[Saved entries]

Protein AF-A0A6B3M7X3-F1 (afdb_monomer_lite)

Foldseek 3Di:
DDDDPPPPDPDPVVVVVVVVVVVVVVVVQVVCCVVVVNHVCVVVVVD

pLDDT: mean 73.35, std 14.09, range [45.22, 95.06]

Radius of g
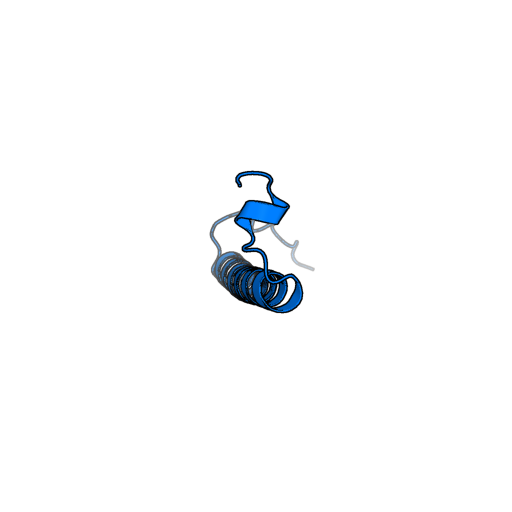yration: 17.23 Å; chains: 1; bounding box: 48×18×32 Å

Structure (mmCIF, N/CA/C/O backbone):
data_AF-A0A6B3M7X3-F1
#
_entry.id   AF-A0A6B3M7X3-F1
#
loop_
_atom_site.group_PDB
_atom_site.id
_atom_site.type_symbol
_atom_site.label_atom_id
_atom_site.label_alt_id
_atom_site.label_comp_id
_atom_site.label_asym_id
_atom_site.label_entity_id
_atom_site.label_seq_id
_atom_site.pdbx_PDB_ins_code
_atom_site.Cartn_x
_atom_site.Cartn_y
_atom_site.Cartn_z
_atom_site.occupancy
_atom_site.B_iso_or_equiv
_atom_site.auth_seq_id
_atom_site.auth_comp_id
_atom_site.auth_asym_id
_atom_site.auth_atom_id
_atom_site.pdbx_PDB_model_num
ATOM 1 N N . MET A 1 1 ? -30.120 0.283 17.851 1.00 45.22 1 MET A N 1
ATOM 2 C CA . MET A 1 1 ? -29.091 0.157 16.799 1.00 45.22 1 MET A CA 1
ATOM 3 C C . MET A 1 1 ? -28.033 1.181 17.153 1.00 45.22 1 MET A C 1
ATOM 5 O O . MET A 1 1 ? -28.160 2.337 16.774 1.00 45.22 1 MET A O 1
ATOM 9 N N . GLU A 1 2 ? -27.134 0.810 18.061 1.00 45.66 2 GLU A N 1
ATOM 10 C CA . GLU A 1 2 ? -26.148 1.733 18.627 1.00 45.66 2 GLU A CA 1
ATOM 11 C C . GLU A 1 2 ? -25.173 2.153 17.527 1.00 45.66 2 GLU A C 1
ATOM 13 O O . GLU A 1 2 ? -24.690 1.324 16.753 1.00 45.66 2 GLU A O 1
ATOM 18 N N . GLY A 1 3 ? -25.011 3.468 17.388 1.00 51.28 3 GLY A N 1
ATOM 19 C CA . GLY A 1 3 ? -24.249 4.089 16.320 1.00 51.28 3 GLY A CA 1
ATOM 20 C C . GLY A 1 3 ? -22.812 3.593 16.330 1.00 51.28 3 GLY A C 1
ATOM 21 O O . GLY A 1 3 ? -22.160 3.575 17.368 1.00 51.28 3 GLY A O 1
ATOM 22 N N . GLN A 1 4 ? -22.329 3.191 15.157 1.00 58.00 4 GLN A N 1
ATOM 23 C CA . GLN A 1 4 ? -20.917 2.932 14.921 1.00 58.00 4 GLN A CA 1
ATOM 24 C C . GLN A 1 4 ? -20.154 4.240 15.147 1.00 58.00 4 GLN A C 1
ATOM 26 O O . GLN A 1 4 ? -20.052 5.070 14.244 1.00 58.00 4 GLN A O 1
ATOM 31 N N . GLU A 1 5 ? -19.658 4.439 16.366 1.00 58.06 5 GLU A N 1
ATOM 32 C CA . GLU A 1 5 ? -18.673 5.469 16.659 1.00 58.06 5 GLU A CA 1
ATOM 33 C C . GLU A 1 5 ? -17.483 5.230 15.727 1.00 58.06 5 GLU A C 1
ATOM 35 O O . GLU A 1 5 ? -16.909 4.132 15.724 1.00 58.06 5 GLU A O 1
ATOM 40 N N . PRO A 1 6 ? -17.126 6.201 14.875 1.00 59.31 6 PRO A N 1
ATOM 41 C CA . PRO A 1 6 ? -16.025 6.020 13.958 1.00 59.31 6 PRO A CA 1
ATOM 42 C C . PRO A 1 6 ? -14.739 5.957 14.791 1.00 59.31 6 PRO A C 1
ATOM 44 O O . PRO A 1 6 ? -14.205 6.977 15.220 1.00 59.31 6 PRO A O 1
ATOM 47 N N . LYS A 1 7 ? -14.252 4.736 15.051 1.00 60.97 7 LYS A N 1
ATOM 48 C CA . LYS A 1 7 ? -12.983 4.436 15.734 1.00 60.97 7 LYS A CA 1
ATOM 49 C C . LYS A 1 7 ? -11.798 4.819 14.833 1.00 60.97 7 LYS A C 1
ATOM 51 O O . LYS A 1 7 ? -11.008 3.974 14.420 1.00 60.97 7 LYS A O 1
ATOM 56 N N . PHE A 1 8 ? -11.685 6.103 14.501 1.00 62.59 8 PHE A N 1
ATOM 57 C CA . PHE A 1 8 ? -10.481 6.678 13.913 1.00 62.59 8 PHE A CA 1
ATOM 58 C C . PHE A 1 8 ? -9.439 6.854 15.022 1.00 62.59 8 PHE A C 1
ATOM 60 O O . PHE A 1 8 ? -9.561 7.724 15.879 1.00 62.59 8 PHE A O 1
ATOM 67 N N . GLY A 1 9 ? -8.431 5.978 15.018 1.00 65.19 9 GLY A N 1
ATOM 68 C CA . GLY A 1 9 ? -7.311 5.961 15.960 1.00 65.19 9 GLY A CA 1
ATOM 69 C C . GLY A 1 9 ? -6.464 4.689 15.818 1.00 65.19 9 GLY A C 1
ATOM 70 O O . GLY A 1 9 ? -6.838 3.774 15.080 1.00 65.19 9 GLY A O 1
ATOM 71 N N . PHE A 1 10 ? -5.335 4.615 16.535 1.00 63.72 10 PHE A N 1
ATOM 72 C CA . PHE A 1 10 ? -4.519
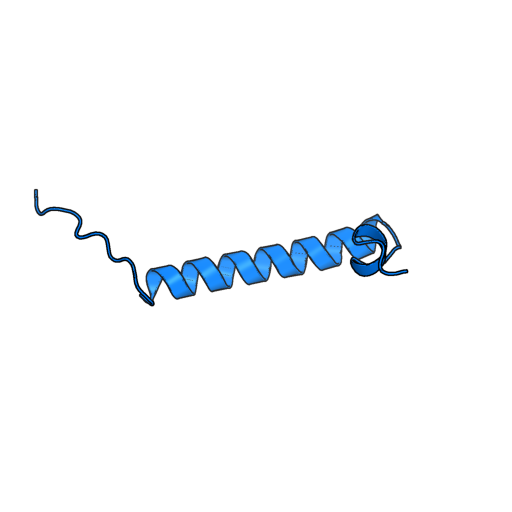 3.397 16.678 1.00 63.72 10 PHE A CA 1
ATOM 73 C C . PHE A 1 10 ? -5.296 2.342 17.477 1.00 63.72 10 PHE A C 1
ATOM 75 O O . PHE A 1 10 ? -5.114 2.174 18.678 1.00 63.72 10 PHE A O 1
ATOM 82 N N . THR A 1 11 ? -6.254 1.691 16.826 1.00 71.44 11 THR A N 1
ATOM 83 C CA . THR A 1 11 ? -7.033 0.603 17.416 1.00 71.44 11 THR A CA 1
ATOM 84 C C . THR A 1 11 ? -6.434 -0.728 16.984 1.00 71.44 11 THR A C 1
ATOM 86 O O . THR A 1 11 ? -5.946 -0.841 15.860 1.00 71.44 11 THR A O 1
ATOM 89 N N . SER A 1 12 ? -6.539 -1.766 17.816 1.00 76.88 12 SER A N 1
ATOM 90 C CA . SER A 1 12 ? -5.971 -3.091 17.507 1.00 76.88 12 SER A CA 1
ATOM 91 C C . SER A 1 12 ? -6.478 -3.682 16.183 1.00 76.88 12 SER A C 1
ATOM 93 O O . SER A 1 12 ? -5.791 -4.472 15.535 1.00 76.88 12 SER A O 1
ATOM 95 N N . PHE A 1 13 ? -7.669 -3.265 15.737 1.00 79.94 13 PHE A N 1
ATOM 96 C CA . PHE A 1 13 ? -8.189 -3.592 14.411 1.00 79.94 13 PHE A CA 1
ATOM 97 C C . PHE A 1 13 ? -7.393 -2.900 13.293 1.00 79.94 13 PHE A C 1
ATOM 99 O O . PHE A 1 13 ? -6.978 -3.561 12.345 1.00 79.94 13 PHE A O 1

_Prompt_
From the records above, copy only the lines starting with the line that holds "ATOM 11 C C" and going on through the line that holds "ATOM 22 N N", exactly as written.

_Result_
ATOM 11 C C . GLU A 1 2 ? -25.173 2.153 17.527 1.00 45.66 2 GLU A C 1
ATOM 13 O O . GLU A 1 2 ? -24.690 1.324 16.753 1.00 45.66 2 GLU A O 1
ATOM 18 N N . GLY A 1 3 ? -25.011 3.468 17.388 1.00 51.28 3 GLY A N 1
ATOM 19 C CA . GLY A 1 3 ? -24.249 4.089 16.320 1.00 51.28 3 GLY A CA 1
ATOM 20 C C . GLY A 1 3 ? -22.812 3.593 16.330 1.00 51.28 3 GLY A C 1
ATOM 21 O O . GLY A 1 3 ? -22.160 3.575 17.368 1.00 51.28 3 GLY A O 1
ATOM 22 N N . GLN A 1 4 ? -22.329 3.191 15.157 1.00 58.00 4 GLN A N 1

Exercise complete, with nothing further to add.